In 2017 and 2018, Cleveland helped pave the way for Boise State RB Alexander Mattison, who racked up 2,829 rushing yards and 33 touchdowns during those two seasons. When the Vikings were scouting Mattison – who they drafted in the third round in 2019 – they kept noticing the athletic left tackle wearing No. 76. Cleveland and Mattison are close friends, and they're now reunited as teammates.
As a prospect, the easy and obvious comparison for Cleveland is Brian O'Neill. Both players were taken late in the second round (Cleveland 58th this year, O'Neill 62nd in 2018). Both are extremely athletic tackles who are perfectly suited to block in the Vikings' outside zone running scheme. And both had serious questions coming out of college about their functional strength and technique in pass protection.
The instant success of O'Neill, who is on the verge of stardom as he enters his third season, might've contributed to the Vikings' decision to roll the dice on Cleveland.
"We think he just has an extremely high ceiling," Spielman said about Cleveland back in April. "Felt almost identical when we went through that tape and then when we talked about Brian O'Neill two years ago, it was almost the same type of conversation.
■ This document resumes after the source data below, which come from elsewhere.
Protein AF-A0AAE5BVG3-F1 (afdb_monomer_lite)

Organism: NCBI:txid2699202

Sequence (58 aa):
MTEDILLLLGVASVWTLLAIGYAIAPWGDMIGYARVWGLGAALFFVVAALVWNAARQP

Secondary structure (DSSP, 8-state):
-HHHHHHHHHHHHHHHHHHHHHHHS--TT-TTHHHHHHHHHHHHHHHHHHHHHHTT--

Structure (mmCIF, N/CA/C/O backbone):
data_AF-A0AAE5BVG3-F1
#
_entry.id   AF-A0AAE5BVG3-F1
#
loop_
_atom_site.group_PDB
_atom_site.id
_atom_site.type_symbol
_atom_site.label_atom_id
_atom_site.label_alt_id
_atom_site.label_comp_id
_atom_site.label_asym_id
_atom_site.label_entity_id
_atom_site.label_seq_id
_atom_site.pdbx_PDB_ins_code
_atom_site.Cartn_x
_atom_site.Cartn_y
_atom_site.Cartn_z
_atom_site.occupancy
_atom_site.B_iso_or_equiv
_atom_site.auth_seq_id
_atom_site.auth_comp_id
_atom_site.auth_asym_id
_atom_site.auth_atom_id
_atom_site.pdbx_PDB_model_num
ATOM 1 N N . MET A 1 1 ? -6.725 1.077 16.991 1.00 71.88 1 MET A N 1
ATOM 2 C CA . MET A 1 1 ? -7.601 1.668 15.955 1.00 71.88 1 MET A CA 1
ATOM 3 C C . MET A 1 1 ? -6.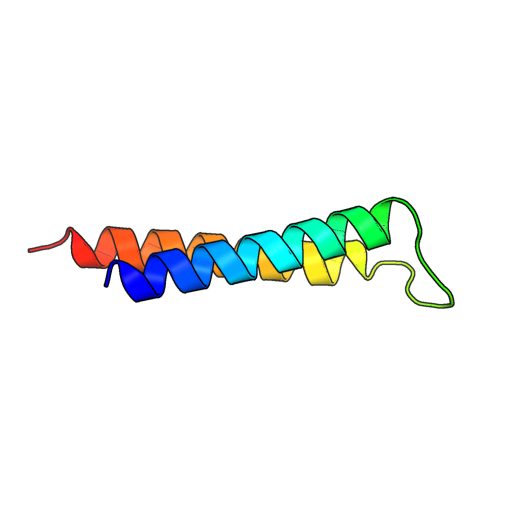875 2.740 15.153 1.00 71.88 1 MET A C 1
ATOM 5 O O . MET A 1 1 ? -6.563 2.487 14.001 1.00 71.88 1 MET A O 1
ATOM 9 N N . THR A 1 2 ? -6.564 3.915 15.720 1.00 88.69 2 THR A N 1
ATOM 10 C CA . THR A 1 2 ? -5.868 4.980 14.964 1.00 88.69 2 THR A CA 1
ATOM 11 C C . THR A 1 2 ? -4.458 4.570 14.533 1.00 88.69 2 THR A C 1
ATOM 13 O O . THR A 1 2 ? -4.114 4.743 13.370 1.00 88.69 2 THR A O 1
ATOM 16 N N . GLU A 1 3 ? -3.681 3.967 15.439 1.00 92.50 3 GLU A N 1
ATOM 17 C CA . GLU A 1 3 ? -2.345 3.416 15.149 1.00 92.50 3 GLU A CA 1
ATOM 18 C C . GLU A 1 3 ? -2.389 2.419 13.977 1.00 92.50 3 GLU A C 1
ATOM 20 O O . GLU A 1 3 ? -1.635 2.546 13.019 1.00 92.50 3 GLU A O 1
ATOM 25 N N . ASP A 1 4 ? -3.344 1.483 14.000 1.00 91.94 4 ASP A N 1
ATOM 26 C CA . ASP A 1 4 ? -3.500 0.449 12.968 1.00 91.94 4 ASP A CA 1
ATOM 27 C C . ASP A 1 4 ? -3.796 1.054 11.590 1.00 91.94 4 ASP A C 1
ATOM 29 O O . ASP A 1 4 ? -3.259 0.615 10.576 1.00 91.94 4 ASP A O 1
ATOM 33 N N . ILE A 1 5 ? -4.624 2.102 11.543 1.00 93.44 5 ILE A N 1
ATOM 34 C CA . ILE A 1 5 ? -4.953 2.812 10.302 1.00 93.44 5 ILE A CA 1
ATOM 35 C C . ILE A 1 5 ? -3.738 3.578 9.779 1.00 93.44 5 ILE A C 1
ATOM 37 O O . ILE A 1 5 ? -3.484 3.564 8.575 1.00 93.44 5 ILE A O 1
ATOM 41 N N . LEU A 1 6 ? -2.957 4.208 10.661 1.00 95.38 6 LEU A N 1
ATOM 42 C CA . LEU A 1 6 ? -1.710 4.872 10.278 1.00 95.38 6 LEU A CA 1
ATOM 43 C C . LEU A 1 6 ? -0.682 3.870 9.739 1.00 95.38 6 LEU A C 1
ATOM 45 O O . LEU A 1 6 ? -0.043 4.148 8.724 1.00 95.38 6 LEU A O 1
ATOM 49 N N . LEU A 1 7 ? -0.571 2.688 10.349 1.00 96.00 7 LEU A N 1
ATOM 50 C CA . LEU A 1 7 ? 0.277 1.604 9.852 1.00 96.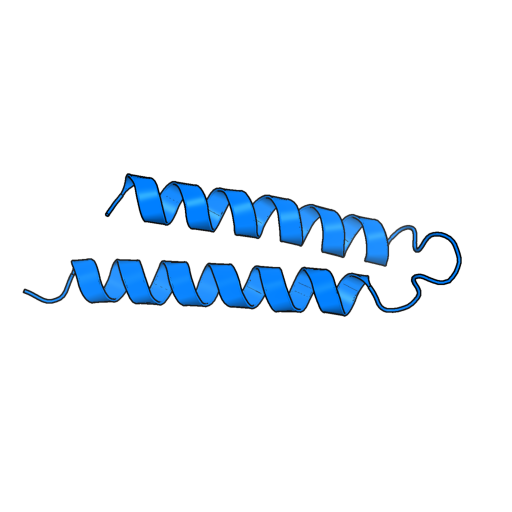00 7 LEU A CA 1
ATOM 51 C C . LEU A 1 7 ? -0.179 1.126 8.467 1.00 96.00 7 LEU A C 1
ATOM 53 O O . LEU A 1 7 ? 0.646 1.016 7.560 1.00 96.00 7 LEU A O 1
ATOM 57 N N . LEU A 1 8 ? -1.483 0.911 8.265 1.00 95.62 8 LEU A N 1
ATOM 58 C CA . LEU A 1 8 ? -2.036 0.518 6.964 1.00 95.62 8 LEU A CA 1
ATOM 59 C C . LEU A 1 8 ? -1.774 1.571 5.881 1.00 95.62 8 LEU A C 1
ATOM 61 O O . LEU A 1 8 ? -1.373 1.221 4.772 1.00 95.62 8 LEU A O 1
ATOM 65 N N . LEU A 1 9 ? -1.947 2.857 6.201 1.00 95.81 9 LEU A N 1
ATOM 66 C CA . LEU A 1 9 ? -1.634 3.958 5.286 1.00 95.81 9 LEU A CA 1
ATOM 67 C C . LEU A 1 9 ? -0.135 4.046 4.982 1.00 95.81 9 LEU A C 1
ATOM 69 O O . LEU A 1 9 ? 0.242 4.298 3.836 1.00 95.81 9 LEU A O 1
ATOM 73 N N . GLY A 1 10 ? 0.722 3.803 5.975 1.00 97.38 10 GLY A N 1
ATOM 74 C CA . GLY A 1 10 ? 2.172 3.744 5.797 1.00 97.38 10 GLY A CA 1
ATOM 75 C C . GLY A 1 10 ? 2.580 2.634 4.827 1.00 97.38 10 GLY A C 1
ATOM 76 O O . GLY A 1 10 ? 3.290 2.887 3.853 1.00 97.38 10 GLY A O 1
ATOM 77 N N . VAL A 1 11 ? 2.060 1.421 5.030 1.00 96.75 11 VAL A N 1
ATOM 78 C CA . VAL A 1 11 ? 2.301 0.276 4.138 1.00 96.75 11 VAL A CA 1
ATOM 79 C C . VAL A 1 11 ? 1.772 0.559 2.729 1.00 96.75 11 VAL A C 1
ATOM 81 O O . VAL A 1 11 ? 2.511 0.390 1.758 1.00 96.75 11 VAL A O 1
ATOM 84 N N . ALA A 1 12 ? 0.537 1.054 2.602 1.00 96.94 12 ALA A N 1
ATOM 85 C CA . ALA A 1 12 ? -0.059 1.398 1.311 1.00 96.94 12 ALA A CA 1
ATOM 86 C C . ALA A 1 12 ? 0.770 2.450 0.553 1.00 96.94 12 ALA A C 1
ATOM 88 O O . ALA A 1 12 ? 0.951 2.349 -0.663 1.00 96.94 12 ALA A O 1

And I remember when Brian, you know, he was going to be a little bit of a project and then he ended up playing his rookie year and playing very well, and is now probably one of our most consistent offensive linemen up front. We see, I think a very similar path for Ezra, but who knows until we get everybody in here and get them out on the field where it shakes out."
The Vikings have earned the right to be optimistic, but there are no guarantees that things will work out the same way two years later with another developmental tackle. Here's part of what I wrote to defend my initial B- grade of the Cleveland selection:
By taking Cleveland, the Vikings are betting that they can replicate the success story of O'Neill, who shared some of Cleveland's strengths and question marks when he was drafted 62nd overall two years ago. O'Neill took to the Vikings' strength training and coaching quickly and is already one of the better young tackles in the league. Minnesota clearly thinks that Cleveland can follow the same path, but there's a chance that O'Neill is the exception and not the rule.
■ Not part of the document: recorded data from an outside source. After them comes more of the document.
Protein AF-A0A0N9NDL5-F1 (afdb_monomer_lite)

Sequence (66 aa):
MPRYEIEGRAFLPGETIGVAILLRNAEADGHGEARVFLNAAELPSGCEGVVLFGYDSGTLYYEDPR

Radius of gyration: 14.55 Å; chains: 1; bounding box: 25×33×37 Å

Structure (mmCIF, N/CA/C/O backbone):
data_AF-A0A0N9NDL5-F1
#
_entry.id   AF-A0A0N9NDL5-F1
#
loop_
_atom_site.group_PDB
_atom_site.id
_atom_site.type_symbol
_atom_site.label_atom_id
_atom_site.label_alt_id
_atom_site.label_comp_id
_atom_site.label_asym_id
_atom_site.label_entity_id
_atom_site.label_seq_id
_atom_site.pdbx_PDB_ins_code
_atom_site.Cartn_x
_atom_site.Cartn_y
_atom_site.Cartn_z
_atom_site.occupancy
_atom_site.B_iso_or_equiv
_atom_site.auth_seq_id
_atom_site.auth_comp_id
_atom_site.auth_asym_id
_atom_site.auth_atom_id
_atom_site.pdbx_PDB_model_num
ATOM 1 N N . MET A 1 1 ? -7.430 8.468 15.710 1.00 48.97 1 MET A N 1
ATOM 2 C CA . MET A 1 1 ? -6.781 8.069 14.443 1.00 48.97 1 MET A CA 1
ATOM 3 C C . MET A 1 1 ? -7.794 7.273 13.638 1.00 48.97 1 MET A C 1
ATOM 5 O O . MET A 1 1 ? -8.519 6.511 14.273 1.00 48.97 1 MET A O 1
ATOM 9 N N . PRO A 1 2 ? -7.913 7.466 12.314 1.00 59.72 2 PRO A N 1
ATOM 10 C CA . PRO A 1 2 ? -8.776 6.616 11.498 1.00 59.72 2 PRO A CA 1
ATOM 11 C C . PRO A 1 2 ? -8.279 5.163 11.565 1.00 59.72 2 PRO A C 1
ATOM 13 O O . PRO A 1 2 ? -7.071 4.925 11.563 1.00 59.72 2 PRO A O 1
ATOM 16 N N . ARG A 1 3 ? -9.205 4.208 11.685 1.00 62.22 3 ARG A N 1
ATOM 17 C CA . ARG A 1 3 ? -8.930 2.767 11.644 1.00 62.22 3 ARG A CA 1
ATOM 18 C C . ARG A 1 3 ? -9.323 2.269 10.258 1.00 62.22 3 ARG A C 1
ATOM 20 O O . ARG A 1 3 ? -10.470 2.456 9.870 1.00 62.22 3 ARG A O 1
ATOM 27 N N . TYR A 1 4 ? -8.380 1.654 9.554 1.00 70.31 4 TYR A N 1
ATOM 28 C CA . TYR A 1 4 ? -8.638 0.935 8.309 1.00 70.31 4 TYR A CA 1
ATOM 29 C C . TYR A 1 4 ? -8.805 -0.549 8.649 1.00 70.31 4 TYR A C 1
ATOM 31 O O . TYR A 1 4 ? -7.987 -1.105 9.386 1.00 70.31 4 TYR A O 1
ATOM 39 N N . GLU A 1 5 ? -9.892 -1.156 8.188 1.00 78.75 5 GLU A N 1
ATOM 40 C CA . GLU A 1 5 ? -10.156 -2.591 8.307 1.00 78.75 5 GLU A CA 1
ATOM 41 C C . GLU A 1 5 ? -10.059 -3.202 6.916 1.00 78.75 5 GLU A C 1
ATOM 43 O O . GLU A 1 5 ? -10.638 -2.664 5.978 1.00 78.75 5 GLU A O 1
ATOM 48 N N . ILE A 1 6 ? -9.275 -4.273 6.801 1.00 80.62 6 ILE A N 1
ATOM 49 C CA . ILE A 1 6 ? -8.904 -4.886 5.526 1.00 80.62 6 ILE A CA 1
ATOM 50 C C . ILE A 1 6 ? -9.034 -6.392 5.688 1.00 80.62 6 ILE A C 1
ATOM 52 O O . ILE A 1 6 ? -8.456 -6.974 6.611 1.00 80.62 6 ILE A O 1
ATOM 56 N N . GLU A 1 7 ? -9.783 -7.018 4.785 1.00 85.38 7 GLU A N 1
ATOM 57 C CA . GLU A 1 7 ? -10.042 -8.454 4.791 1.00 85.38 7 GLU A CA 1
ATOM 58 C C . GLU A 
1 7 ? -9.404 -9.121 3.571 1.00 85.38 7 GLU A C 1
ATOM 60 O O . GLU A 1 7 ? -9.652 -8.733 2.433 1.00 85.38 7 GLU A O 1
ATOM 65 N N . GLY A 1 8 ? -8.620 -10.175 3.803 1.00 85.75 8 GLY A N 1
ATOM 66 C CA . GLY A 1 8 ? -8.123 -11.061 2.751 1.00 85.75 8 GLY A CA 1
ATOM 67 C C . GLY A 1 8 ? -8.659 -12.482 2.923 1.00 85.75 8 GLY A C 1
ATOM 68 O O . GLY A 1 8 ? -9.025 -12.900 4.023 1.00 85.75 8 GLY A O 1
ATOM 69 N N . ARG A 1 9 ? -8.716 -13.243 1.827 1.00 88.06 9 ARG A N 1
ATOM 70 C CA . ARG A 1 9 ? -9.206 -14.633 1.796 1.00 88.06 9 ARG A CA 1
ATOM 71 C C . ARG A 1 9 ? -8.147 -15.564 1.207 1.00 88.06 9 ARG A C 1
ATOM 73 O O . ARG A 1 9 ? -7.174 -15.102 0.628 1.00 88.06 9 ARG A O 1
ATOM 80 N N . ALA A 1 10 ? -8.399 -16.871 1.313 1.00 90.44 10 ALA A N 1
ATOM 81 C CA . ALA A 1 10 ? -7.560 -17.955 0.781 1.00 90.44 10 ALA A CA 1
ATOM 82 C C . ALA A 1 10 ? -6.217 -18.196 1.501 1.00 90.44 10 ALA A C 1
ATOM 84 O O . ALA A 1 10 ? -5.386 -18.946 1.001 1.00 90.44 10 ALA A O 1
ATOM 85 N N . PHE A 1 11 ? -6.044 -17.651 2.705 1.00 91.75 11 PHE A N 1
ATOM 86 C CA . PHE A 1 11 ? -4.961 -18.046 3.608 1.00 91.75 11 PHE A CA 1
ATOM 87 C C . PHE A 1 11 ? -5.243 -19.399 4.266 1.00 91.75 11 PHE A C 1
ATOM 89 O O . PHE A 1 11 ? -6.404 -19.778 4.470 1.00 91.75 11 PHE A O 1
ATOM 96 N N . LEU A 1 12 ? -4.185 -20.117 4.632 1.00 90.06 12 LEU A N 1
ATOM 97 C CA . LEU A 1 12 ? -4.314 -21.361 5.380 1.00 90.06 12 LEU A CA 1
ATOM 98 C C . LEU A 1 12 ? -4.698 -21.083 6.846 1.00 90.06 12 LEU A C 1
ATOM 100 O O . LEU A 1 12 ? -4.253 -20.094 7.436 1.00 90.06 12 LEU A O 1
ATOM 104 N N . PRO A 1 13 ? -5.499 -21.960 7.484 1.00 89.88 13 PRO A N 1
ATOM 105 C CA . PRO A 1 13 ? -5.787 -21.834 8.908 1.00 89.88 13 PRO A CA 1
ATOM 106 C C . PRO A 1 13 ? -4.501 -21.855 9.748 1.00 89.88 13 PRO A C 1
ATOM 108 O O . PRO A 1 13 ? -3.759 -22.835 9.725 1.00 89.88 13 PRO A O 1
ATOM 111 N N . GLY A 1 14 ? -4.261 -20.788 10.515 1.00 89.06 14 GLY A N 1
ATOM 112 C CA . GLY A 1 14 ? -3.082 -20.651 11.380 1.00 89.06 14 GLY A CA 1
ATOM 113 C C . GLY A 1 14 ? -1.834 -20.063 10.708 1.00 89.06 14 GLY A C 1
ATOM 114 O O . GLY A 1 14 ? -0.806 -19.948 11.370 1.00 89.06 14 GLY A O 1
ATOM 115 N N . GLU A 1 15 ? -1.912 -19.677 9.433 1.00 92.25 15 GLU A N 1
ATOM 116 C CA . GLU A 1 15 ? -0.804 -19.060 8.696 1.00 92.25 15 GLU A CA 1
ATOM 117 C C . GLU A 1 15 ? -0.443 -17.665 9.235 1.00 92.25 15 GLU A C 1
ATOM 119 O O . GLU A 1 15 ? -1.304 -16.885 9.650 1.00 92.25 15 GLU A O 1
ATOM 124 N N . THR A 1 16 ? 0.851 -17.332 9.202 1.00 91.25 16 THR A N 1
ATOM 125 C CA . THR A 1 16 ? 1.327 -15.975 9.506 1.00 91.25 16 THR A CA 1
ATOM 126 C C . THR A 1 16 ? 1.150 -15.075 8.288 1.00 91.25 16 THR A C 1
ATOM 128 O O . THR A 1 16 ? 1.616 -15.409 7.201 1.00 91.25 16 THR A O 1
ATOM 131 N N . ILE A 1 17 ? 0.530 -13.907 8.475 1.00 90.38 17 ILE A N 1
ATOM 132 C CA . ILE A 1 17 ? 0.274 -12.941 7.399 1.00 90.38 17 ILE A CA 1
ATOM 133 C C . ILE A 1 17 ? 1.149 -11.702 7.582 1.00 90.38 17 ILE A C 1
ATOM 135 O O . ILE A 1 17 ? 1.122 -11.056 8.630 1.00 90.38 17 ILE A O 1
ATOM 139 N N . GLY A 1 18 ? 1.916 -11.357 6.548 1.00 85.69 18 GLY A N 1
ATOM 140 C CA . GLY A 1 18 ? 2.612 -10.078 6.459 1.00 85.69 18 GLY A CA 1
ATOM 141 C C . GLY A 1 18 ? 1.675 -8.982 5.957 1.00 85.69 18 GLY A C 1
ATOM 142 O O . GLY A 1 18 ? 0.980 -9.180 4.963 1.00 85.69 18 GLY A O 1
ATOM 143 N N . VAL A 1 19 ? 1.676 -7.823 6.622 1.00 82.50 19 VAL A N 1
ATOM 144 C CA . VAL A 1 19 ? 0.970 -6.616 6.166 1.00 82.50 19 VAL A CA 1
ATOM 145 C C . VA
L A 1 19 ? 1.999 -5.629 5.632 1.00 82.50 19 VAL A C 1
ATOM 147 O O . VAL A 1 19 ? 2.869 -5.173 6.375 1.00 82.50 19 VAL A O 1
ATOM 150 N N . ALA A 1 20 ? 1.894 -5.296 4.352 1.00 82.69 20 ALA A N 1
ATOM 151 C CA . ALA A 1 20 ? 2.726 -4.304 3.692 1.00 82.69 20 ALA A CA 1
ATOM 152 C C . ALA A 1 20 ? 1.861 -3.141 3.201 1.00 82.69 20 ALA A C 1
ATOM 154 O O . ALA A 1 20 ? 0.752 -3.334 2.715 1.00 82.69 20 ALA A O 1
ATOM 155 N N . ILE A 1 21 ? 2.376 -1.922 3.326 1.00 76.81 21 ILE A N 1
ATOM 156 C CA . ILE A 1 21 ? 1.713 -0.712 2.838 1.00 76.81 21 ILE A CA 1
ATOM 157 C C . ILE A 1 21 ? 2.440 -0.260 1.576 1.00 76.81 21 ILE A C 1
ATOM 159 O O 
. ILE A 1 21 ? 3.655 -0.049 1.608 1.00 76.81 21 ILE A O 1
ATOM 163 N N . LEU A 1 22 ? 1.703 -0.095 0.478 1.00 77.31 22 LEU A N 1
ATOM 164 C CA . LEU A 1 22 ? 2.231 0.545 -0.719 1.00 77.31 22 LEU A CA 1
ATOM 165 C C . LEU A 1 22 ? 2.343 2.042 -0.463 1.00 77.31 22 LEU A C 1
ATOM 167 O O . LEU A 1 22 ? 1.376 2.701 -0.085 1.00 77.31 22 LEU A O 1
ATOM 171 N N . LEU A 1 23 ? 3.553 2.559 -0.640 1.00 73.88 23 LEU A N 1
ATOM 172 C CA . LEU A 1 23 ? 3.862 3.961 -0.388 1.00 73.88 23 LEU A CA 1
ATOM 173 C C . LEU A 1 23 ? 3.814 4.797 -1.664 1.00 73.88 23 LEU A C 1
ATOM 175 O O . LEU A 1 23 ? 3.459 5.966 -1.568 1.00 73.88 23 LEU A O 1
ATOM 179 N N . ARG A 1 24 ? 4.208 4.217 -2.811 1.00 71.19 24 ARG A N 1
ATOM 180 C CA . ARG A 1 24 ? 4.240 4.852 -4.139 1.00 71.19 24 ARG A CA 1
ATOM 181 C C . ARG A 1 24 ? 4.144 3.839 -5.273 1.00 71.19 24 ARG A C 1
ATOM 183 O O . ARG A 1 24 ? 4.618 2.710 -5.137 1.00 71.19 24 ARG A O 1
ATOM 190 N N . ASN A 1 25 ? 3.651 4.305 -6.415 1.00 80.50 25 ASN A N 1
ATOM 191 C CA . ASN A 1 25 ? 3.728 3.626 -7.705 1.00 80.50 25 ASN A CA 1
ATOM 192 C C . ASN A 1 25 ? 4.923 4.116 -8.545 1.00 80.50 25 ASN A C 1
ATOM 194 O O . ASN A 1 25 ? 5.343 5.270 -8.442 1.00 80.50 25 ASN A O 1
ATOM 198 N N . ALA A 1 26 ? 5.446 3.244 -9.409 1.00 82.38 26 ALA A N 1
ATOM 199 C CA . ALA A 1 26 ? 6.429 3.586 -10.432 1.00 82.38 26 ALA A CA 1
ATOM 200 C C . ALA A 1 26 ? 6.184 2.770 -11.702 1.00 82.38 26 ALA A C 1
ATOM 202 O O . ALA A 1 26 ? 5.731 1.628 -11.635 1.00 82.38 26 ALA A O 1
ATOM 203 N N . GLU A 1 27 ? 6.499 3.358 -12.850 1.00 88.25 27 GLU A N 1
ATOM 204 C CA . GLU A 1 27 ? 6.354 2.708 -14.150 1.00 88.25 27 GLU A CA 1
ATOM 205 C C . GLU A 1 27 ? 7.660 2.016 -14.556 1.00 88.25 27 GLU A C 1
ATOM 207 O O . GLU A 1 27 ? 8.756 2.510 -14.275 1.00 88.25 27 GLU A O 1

Cleveland's athleticism is obvious. It shows up on tape, and it showed up in a big way at the combine. He has the burst to execute reach blocks, pull around the formation, get to the second level, and get out in front of screens.
The issue is pass protection. Cleveland had significant struggles at times with anchoring against edge rushers and playing with proper balance and hand technique. He's very raw and needs a lot of work, both in the weight room and with Rick Dennison and the Vikings' coaching staff. A turf toe injury in 2019 didn't help, but he showed concerning moments on tape dating back to his redshirt freshman and sophomore years.
For that reason, I don't expect Cleveland to start in Week 1 against the Packers. Going from the Mountain West to the NFL – especially with a shortened offseason in which he hasn't yet gotten into the Vikings' facility – would likely be a recipe for disaster, and he would almost certainly give up a great deal of pressure on Kirk Cousins' blindside. Remember, O'Neill didn't start as a rookie until Rashod Hill got hurt in October 2018, and despite the well-known fact that he wasn't charged with a sack that season, he was average at best in pass protection.
I think the logical move is for Riley Reiff to open the 2020 season as the Vikings' left tackle, with Cleveland potentially taking over at some point midway through the year. If the Boise State product can follow in the footsteps of O'Neill and develop into a stout pass protector on the left side, the Vikings will have the league's most athletic tackle duo for years to come.